Records from a collection
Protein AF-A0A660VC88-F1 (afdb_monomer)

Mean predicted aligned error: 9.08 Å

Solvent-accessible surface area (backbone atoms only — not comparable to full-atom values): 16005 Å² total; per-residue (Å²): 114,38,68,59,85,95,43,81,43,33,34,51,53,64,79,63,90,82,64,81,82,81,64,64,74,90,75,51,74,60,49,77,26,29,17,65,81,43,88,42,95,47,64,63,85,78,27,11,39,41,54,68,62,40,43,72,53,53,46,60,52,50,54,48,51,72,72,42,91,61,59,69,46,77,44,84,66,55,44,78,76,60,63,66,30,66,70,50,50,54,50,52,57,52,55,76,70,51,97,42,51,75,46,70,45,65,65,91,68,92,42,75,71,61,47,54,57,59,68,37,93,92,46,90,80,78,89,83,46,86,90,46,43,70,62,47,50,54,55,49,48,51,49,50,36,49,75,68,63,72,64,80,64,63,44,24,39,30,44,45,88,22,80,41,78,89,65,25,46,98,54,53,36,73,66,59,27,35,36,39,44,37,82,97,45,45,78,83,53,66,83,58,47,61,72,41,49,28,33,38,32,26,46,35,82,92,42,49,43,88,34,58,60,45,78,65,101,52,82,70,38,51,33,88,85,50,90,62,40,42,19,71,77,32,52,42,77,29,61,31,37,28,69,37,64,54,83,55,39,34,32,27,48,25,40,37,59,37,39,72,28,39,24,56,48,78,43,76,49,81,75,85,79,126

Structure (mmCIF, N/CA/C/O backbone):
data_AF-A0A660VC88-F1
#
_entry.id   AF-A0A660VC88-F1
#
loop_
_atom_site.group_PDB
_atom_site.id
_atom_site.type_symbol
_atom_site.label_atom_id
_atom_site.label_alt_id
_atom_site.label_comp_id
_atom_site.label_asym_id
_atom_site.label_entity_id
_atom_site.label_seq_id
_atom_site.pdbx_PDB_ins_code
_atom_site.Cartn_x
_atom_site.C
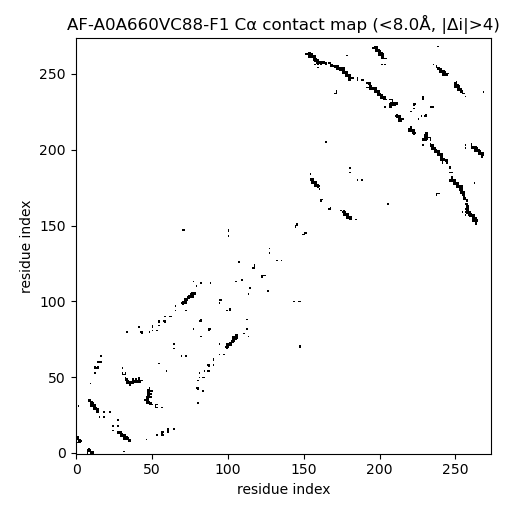artn_y
_atom_site.Cartn_z
_atom_site.occupancy
_atom_site.B_iso_or_equiv
_atom_site.auth_seq_id
_atom_site.auth_comp_id
_atom_site.auth_asym_id
_atom_site.auth_atom_id
_atom_site.pdbx_PDB_model_num
ATOM 1 N N . GLU A 1 1 ? -9.218 -8.905 24.551 1.00 87.94 1 GLU A N 1
ATOM 2 C CA . GLU A 1 1 ? -10.256 -9.442 25.473 1.00 87.94 1 GLU A CA 1
ATOM 3 C C . GLU A 1 1 ? -9.603 -9.932 26.768 1.00 87.94 1 GLU A C 1
ATOM 5 O O . GLU A 1 1 ? -8.533 -10.519 26.700 1.00 87.94 1 GLU A O 1
ATOM 10 N N . VAL A 1 2 ? -10.247 -9.730 27.924 1.00 90.62 2 VAL A N 1
ATOM 11 C CA . VAL A 1 2 ? -9.819 -10.228 29.245 1.00 90.62 2 VAL A CA 1
ATOM 12 C C . VAL A 1 2 ? -10.828 -11.262 29.759 1.00 90.62 2 VAL A C 1
ATOM 14 O O . VAL A 1 2 ? -12.036 -10.999 29.802 1.00 90.62 2 VAL A O 1
ATOM 17 N N . ARG A 1 3 ? -10.354 -12.442 30.179 1.00 92.31 3 ARG A N 1
ATOM 18 C CA . ARG A 1 3 ? -11.190 -13.552 30.679 1.00 92.31 3 ARG A CA 1
ATOM 19 C C . ARG A 1 3 ? -10.876 -13.875 32.143 1.00 92.31 3 ARG A C 1
ATOM 21 O O . ARG A 1 3 ? -9.723 -13.814 32.551 1.00 92.31 3 ARG A O 1
ATOM 28 N N . ARG A 1 4 ? -11.902 -14.242 32.920 1.00 90.94 4 ARG A N 1
ATOM 29 C CA . ARG A 1 4 ? -11.785 -14.848 34.261 1.00 90.94 4 ARG A CA 1
ATOM 30 C C . ARG A 1 4 ? -12.431 -16.238 34.189 1.00 90.94 4 ARG A C 1
ATOM 32 O O . ARG A 1 4 ? -13.650 -16.352 34.037 1.00 90.94 4 ARG A O 1
ATOM 39 N N . GLY A 1 5 ? -11.615 -17.293 34.219 1.00 90.75 5 GLY A N 1
ATOM 40 C CA . GLY A 1 5 ? -12.063 -18.655 33.903 1.00 90.75 5 GLY A CA 1
ATOM 41 C C . GLY A 1 5 ? -12.604 -18.763 32.470 1.00 90.75 5 GLY A C 1
ATOM 42 O O . GLY A 1 5 ? -12.047 -18.187 31.536 1.00 90.75 5 GLY A O 1
ATOM 43 N N . SER A 1 6 ? -13.731 -19.457 32.282 1.00 89.62 6 SER A N 1
ATOM 44 C CA . SER A 1 6 ? -14.378 -19.590 30.967 1.00 89.62 6 SER A CA 1
ATOM 45 C C . SER A 1 6 ? -15.174 -18.353 30.537 1.00 89.62 6 SER A C 1
ATOM 47 O O . SER A 1 6 ? -15.568 -18.265 29.374 1.00 89.62 6 SER A O 1
ATOM 49 N N . LYS A 1 7 ? -15.406 -17.379 31.428 1.00 92.38 7 LYS A N 1
ATOM 50 C CA . LYS A 1 7 ? -16.243 -16.206 31.150 1.00 92.38 7 LYS A CA 1
ATOM 51 C C . LYS A 1 7 ? -15.397 -14.996 30.758 1.00 92.38 7 LYS A C 1
ATOM 53 O O . LYS A 1 7 ? -14.418 -14.644 31.415 1.00 92.38 7 LYS A O 1
ATOM 58 N N . ARG A 1 8 ? -15.837 -14.297 
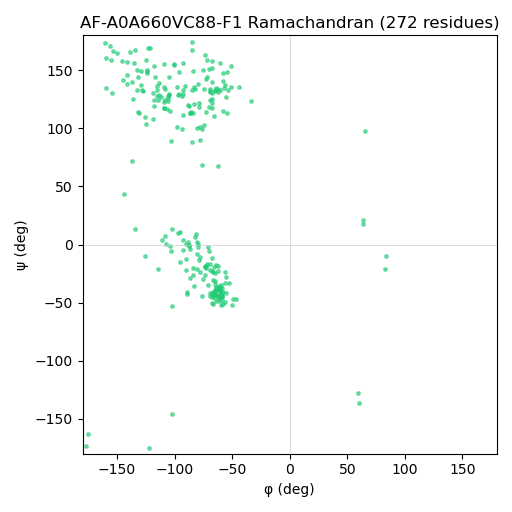29.711 1.00 95.44 8 ARG A N 1
ATOM 59 C CA . ARG A 1 8 ? -15.287 -12.990 29.343 1.00 95.44 8 ARG A CA 1
ATOM 60 C C . ARG A 1 8 ? -15.625 -11.947 30.401 1.00 95.44 8 ARG A C 1
ATOM 62 O O . ARG A 1 8 ? -16.805 -11.637 30.604 1.00 95.44 8 ARG A O 1
ATOM 69 N N . PHE A 1 9 ? -14.582 -11.401 31.014 1.00 96.44 9 PHE A N 1
ATOM 70 C CA . PHE A 1 9 ? -14.657 -10.414 32.084 1.00 96.44 9 PHE A CA 1
ATOM 71 C C . PHE A 1 9 ? -14.679 -8.977 31.549 1.00 96.44 9 PHE A C 1
ATOM 73 O O . PHE A 1 9 ? -15.475 -8.166 32.020 1.00 96.44 9 PHE A O 1
ATOM 80 N N . GLY A 1 10 ? -13.872 -8.680 30.529 1.00 96.31 10 GLY A N 1
ATOM 81 C CA . GLY A 1 10 ? -13.742 -7.324 30.005 1.00 96.31 10 GLY A CA 1
ATOM 82 C C . GLY A 1 10 ? -12.857 -7.210 28.769 1.00 96.31 10 GLY A C 1
ATOM 83 O O . GLY A 1 10 ? -12.573 -8.205 28.099 1.00 96.31 10 GLY A O 1
ATOM 84 N N . PHE A 1 11 ? -12.426 -5.987 28.478 1.00 95.94 11 PHE A N 1
ATOM 85 C CA . PHE A 1 11 ? -11.640 -5.610 27.310 1.00 95.94 11 PHE A CA 1
ATOM 86 C C . PHE A 1 11 ? -10.527 -4.650 27.716 1.00 95.94 11 PHE A C 1
ATOM 88 O O . PHE A 1 11 ? -10.708 -3.774 28.567 1.00 95.94 11 PHE A O 1
ATOM 95 N N . SER A 1 12 ? -9.365 -4.860 27.111 1.00 95.12 12 SER A N 1
ATOM 96 C CA . SER A 1 12 ? -8.158 -4.086 27.345 1.00 95.12 12 SER A CA 1
ATOM 97 C C . SER A 1 12 ? -7.647 -3.518 26.033 1.00 95.12 12 SER A C 1
ATOM 99 O O . SER A 1 12 ? -7.811 -4.153 24.993 1.00 95.12 12 SER A O 1
ATOM 101 N N . ILE A 1 13 ? -7.002 -2.362 26.114 1.00 94.69 13 ILE A N 1
ATOM 102 C CA . ILE A 1 13 ? -6.301 -1.719 25.007 1.00 94.69 13 ILE A CA 1
ATOM 103 C C . ILE A 1 13 ? -4.791 -1.881 25.187 1.00 94.69 13 ILE A C 1
ATOM 105 O O . ILE A 1 13 ? -4.285 -1.825 26.311 1.00 94.69 13 ILE A O 1
ATOM 109 N N . THR A 1 14 ? -4.085 -2.059 24.075 1.00 92.88 14 THR A N 1
ATOM 110 C CA . THR A 1 14 ? -2.642 -2.298 24.029 1.00 92.88 14 THR A CA 1
ATOM 111 C C . THR A 1 14 ? -2.012 -1.368 22.985 1.00 92.88 14 THR A C 1
ATOM 113 O O . THR A 1 14 ? -2.303 -1.528 21.800 1.00 92.88 14 THR A O 1
ATOM 116 N N . PRO A 1 15 ? -1.167 -0.395 23.371 1.00 91.75 15 PRO A N 1
ATOM 117 C CA . PRO A 1 15 ? -0.448 0.438 22.409 1.00 91.75 15 PRO A CA 1
ATOM 118 C C . PRO A 1 15 ? 0.656 -0.364 21.701 1.00 91.75 15 PRO A C 1
ATOM 120 O O . PRO A 1 15 ? 1.322 -1.203 22.313 1.00 91.75 15 PRO A O 1
ATOM 123 N N . LEU A 1 16 ? 0.875 -0.087 20.412 1.00 87.25 16 LEU A N 1
ATOM 124 C CA . LEU A 1 16 ? 1.867 -0.784 19.578 1.00 87.25 16 LEU A CA 1
ATOM 125 C C . LEU A 1 16 ? 3.140 0.041 19.343 1.00 87.25 16 LEU A C 1
ATOM 127 O O . LEU A 1 16 ? 4.102 -0.459 18.765 1.00 87.25 16 LEU A O 1
ATOM 131 N N . SER A 1 17 ? 3.195 1.292 19.792 1.00 79.62 17 SER A N 1
ATOM 132 C CA . SER A 1 17 ? 4.327 2.204 19.603 1.00 79.62 17 SER A CA 1
ATOM 133 C C . SER A 1 17 ? 5.651 1.647 20.124 1.00 79.62 17 SER A C 1
ATOM 135 O O . SER A 1 17 ? 6.688 1.886 19.496 1.00 79.62 17 SER A O 1
ATOM 137 N N . HIS A 1 18 ? 5.596 0.863 21.203 1.00 76.69 18 HIS A N 1
ATOM 138 C CA . HIS A 1 18 ? 6.733 0.186 21.833 1.00 76.69 18 HIS A CA 1
ATOM 139 C C . HIS A 1 18 ? 6.971 -1.244 21.326 1.00 76.69 18 HIS A C 1
ATOM 141 O O . HIS A 1 18 ? 7.843 -1.945 21.841 1.00 76.69 18 HIS A O 1
ATOM 147 N N . TYR A 1 19 ? 6.208 -1.706 20.334 1.00 81.12 19 TYR A N 1
ATOM 148 C CA . TYR A 1 19 ? 6.371 -3.047 19.799 1.00 81.12 19 TYR A CA 1
ATOM 149 C C . TYR A 1 19 ? 7.657 -3.148 18.964 1.00 81.12 19 TYR A C 1
ATOM 151 O O . TYR A 1 19 ? 7.790 -2.533 17.908 1.00 81.12 19 TYR A O 1
ATOM 159 N N . SER A 1 20 ? 8.608 -3.949 19.444 1.00 75.00 20 SER A N 1
ATOM 160 C CA . SER A 1 20 ? 9.912 -4.196 18.812 1.00 75.00 20 SER A CA 1
ATOM 161 C C . SER A 1 20 ? 9.909 -5.344 17.795 1.00 75.00 20 SER A C 1
ATOM 163 O O . SER A 1 20 ? 10.960 -5.684 17.260 1.00 75.00 20 SER A O 1
ATOM 165 N N . GLY A 1 21 ? 8.771 -6.011 17.573 1.00 76.19 21 GLY A N 1
ATOM 166 C CA . GLY A 1 21 ? 8.690 -7.227 16.753 1.00 76.19 21 GLY A CA 1
ATOM 167 C C . GLY A 1 21 ? 9.061 -8.521 17.490 1.00 76.19 21 GLY A C 1
ATOM 168 O O . GLY A 1 21 ? 8.624 -9.595 17.093 1.00 76.19 21 GLY A O 1
ATOM 169 N N . THR A 1 22 ? 9.811 -8.443 18.594 1.00 77.44 22 THR A N 1
ATOM 170 C CA . THR A 1 22 ? 10.360 -9.621 19.299 1.00 77.44 22 THR A CA 1
ATOM 171 C C . THR A 1 22 ? 9.445 -10.194 20.382 1.00 77.44 22 THR A C 1
ATOM 173 O O . THR A 1 22 ? 9.555 -11.367 20.738 1.00 77.44 22 THR A O 1
ATOM 176 N N . THR A 1 23 ? 8.519 -9.390 20.900 1.00 77.75 23 THR A N 1
ATOM 177 C CA . THR A 1 23 ? 7.598 -9.780 21.976 1.00 77.75 23 THR A CA 1
ATOM 178 C C . THR A 1 23 ? 6.208 -10.016 21.410 1.00 77.75 23 THR A C 1
ATOM 180 O O . THR A 1 23 ? 5.656 -9.124 20.787 1.00 77.75 23 THR A O 1
ATOM 183 N N . GLN A 1 24 ? 5.588 -11.175 21.636 1.00 75.38 24 GLN A N 1
ATOM 184 C CA . GLN A 1 24 ? 4.224 -11.398 21.131 1.00 75.38 24 GLN A CA 1
ATOM 185 C C . GLN A 1 24 ? 3.277 -10.268 21.595 1.00 75.38 24 GLN A C 1
ATOM 187 O O . GLN A 1 24 ? 3.303 -9.952 22.786 1.00 75.38 24 GLN A O 1
ATOM 192 N N . PRO A 1 25 ? 2.448 -9.666 20.713 1.00 72.12 25 PRO A N 1
ATOM 193 C CA . PRO A 1 25 ? 1.664 -8.471 21.048 1.00 72.12 25 PRO A CA 1
ATOM 194 C C . PRO A 1 25 ? 0.805 -8.604 22.312 1.00 72.12 25 PRO A C 1
ATOM 196 O O . PRO A 1 25 ? 0.691 -7.659 23.083 1.00 72.12 25 PRO A O 1
ATOM 199 N N . HIS A 1 26 ? 0.282 -9.799 22.601 1.00 72.00 26 HIS A N 1
ATOM 200 C CA . HIS A 1 26 ? -0.512 -10.058 23.809 1.00 72.00 26 HIS A CA 1
ATOM 201 C C . HIS A 1 26 ? 0.280 -9.978 25.129 1.00 72.00 26 HIS A C 1
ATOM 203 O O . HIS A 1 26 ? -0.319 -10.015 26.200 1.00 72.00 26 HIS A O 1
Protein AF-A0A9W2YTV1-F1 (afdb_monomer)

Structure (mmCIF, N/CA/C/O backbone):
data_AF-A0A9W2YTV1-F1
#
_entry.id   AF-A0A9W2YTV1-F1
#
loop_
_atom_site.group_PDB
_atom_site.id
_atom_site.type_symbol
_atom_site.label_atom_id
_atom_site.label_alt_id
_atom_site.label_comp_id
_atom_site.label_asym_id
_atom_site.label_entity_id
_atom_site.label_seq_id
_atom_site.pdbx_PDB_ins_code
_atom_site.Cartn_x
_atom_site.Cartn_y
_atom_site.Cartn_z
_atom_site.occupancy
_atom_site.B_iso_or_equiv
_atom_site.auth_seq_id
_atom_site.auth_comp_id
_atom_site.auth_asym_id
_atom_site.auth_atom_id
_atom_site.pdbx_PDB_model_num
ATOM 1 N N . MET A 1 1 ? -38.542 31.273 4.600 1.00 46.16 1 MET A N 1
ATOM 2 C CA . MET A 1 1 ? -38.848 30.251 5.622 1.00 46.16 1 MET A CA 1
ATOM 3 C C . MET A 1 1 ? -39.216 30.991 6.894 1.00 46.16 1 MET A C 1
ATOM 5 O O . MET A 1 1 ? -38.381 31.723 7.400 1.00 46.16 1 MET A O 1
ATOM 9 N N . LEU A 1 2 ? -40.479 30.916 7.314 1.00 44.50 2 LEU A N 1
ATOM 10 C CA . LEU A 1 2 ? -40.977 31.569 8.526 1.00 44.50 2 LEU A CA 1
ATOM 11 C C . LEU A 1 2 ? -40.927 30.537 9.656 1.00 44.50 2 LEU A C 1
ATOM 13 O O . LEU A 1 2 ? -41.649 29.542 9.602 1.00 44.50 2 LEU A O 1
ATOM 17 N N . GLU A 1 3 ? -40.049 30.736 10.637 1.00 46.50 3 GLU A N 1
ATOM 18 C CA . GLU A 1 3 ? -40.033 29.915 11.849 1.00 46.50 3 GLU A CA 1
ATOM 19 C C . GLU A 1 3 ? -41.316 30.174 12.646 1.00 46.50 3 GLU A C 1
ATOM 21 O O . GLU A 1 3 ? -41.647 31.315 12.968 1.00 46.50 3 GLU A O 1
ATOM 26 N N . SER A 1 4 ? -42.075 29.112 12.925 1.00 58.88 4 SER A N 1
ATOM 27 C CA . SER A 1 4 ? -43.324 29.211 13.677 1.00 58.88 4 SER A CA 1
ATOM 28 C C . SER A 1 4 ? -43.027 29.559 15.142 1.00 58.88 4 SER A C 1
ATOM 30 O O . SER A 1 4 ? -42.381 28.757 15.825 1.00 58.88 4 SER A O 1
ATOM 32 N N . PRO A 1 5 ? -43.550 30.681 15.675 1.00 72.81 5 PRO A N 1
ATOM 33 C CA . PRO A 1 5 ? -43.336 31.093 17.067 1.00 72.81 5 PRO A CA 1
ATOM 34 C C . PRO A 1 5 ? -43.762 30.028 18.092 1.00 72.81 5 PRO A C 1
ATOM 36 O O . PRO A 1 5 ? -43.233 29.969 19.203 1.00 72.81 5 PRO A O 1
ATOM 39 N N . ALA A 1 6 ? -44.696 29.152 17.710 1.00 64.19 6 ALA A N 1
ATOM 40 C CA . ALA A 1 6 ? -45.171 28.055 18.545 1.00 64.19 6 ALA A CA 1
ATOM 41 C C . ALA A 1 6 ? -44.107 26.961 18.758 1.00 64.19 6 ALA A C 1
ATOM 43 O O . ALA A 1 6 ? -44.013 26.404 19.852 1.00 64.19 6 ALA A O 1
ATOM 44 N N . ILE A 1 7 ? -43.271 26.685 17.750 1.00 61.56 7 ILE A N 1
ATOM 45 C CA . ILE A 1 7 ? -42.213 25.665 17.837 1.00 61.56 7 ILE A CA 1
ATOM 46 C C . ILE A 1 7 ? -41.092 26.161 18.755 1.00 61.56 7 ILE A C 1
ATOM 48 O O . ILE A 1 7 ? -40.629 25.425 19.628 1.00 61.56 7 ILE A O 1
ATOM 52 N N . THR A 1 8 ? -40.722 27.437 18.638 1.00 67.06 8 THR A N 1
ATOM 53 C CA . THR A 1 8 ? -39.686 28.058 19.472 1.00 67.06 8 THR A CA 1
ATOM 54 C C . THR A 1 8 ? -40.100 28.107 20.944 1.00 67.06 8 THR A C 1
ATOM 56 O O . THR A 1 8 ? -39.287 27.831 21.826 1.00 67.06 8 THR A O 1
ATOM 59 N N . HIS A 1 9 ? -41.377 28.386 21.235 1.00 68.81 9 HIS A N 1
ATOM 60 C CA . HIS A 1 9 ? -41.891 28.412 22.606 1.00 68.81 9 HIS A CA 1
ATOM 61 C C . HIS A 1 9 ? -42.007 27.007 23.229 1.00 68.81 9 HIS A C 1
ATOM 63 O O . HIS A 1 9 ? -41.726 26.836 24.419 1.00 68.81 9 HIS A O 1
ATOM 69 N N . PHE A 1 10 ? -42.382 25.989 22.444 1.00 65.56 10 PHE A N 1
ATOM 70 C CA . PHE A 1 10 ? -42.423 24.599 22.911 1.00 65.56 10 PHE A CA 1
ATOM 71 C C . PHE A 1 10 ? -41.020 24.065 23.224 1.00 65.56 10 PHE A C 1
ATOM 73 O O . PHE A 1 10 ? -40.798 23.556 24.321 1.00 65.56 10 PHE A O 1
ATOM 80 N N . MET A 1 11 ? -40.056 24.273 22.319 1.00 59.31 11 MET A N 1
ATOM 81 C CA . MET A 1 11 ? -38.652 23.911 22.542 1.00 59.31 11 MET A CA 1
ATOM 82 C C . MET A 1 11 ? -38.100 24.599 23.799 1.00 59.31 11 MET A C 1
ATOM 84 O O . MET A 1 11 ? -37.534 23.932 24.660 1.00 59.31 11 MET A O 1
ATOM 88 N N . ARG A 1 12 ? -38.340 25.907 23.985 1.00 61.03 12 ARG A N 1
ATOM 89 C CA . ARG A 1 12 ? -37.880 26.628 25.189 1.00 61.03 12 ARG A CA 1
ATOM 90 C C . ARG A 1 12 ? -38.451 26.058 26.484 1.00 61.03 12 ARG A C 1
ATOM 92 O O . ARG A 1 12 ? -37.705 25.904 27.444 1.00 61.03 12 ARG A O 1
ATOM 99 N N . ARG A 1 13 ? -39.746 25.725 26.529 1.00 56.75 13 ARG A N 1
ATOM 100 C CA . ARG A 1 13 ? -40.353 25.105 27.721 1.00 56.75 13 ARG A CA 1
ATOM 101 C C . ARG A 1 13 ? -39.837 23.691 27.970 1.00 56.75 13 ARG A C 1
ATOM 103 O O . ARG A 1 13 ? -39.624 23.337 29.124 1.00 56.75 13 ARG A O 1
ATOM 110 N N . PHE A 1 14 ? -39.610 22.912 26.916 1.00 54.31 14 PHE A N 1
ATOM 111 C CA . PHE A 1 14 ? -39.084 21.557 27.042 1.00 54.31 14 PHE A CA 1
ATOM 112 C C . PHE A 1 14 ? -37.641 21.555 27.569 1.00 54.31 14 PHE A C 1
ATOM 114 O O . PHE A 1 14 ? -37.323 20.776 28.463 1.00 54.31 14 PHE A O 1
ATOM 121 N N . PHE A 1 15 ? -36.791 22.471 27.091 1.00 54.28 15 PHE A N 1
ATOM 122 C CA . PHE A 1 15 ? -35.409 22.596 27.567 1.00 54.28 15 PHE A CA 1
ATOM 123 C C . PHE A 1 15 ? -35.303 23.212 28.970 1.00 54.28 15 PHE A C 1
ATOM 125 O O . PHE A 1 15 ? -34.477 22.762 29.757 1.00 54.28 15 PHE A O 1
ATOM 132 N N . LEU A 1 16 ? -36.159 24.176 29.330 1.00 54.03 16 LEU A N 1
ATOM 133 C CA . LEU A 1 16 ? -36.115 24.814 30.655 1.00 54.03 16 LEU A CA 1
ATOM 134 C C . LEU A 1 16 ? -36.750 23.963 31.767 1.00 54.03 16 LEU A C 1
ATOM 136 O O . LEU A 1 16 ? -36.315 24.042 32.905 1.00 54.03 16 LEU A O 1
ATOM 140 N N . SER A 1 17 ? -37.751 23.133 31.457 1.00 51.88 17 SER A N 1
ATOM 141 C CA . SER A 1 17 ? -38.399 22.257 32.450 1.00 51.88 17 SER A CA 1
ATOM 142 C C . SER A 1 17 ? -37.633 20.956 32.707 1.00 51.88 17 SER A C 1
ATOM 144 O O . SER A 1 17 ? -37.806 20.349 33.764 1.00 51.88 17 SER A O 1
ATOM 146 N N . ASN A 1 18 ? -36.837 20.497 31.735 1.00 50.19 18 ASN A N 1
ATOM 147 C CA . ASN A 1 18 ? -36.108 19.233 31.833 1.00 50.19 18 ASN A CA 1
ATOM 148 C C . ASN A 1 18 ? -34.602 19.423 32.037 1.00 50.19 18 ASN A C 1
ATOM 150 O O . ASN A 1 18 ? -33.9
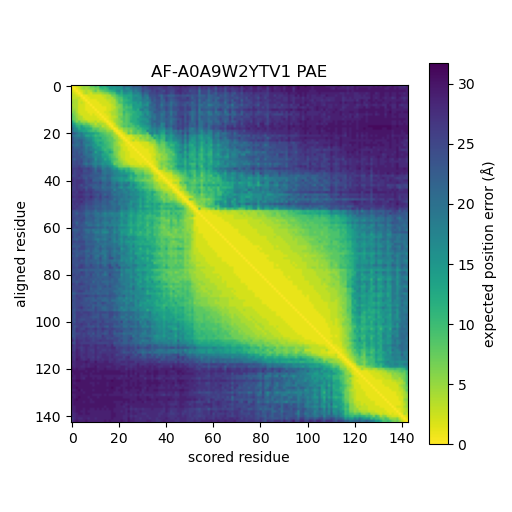62 18.470 32.450 1.00 50.19 18 ASN A O 1
ATOM 154 N N . GLY A 1 19 ? -34.029 20.605 31.788 1.00 52.44 19 GLY A N 1
ATOM 155 C CA . GLY A 1 19 ? -32.590 20.845 31.958 1.00 52.44 19 GLY A CA 1
ATOM 156 C C . GLY A 1 19 ? -32.114 20.607 33.393 1.00 52.44 19 GLY A C 1
ATOM 157 O O . GLY A 1 19 ? -31.259 19.758 33.610 1.00 52.44 19 GLY A O 1
ATOM 158 N N . GLU A 1 20 ? -32.745 21.263 34.373 1.00 53.78 20 GLU A N 1
ATOM 159 C CA . GLU A 1 20 ? -32.351 21.152 35.790 1.00 53.78 20 GLU A CA 1
ATOM 160 C C . GLU A 1 20 ? -32.599 19.747 36.369 1.00 53.78 20 GLU A C 1
ATOM 162 O O . GLU A 1 20 ? -31.811 19.247 37.168 1.00 53.78 20 GLU A O 1
ATOM 167 N N . ASN A 1 21 ? -33.656 19.063 35.917 1.00 55.75 21 ASN A N 1
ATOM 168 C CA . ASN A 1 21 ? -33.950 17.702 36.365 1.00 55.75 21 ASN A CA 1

* [Task instructions]: Reproduce exactly the entries above, limited to the lines from the one with "ATOM 134 C C" through the one with "ATOM 142 C C", both included.

* [Result below]:
ATOM 134 C C . LEU A 1 16 ? -36.750 23.963 31.767 1.00 54.03 16 LEU A C 1
ATOM 136 O O . LEU A 1 16 ? -36.315 24.042 32.905 1.00 54.03 16 LEU A O 1
ATOM 140 N N . SER A 1 17 ? -37.751 23.133 31.457 1.00 51.88 17 SER A N 1
ATOM 141 C CA . SER A 1 17 ? -38.399 22.257 32.450 1.00 51.88 17 SER A CA 1
ATOM 142 C C . SER A 1 17 ? -37.633 20.956 32.707 1.00 51.88 17 SER A C 1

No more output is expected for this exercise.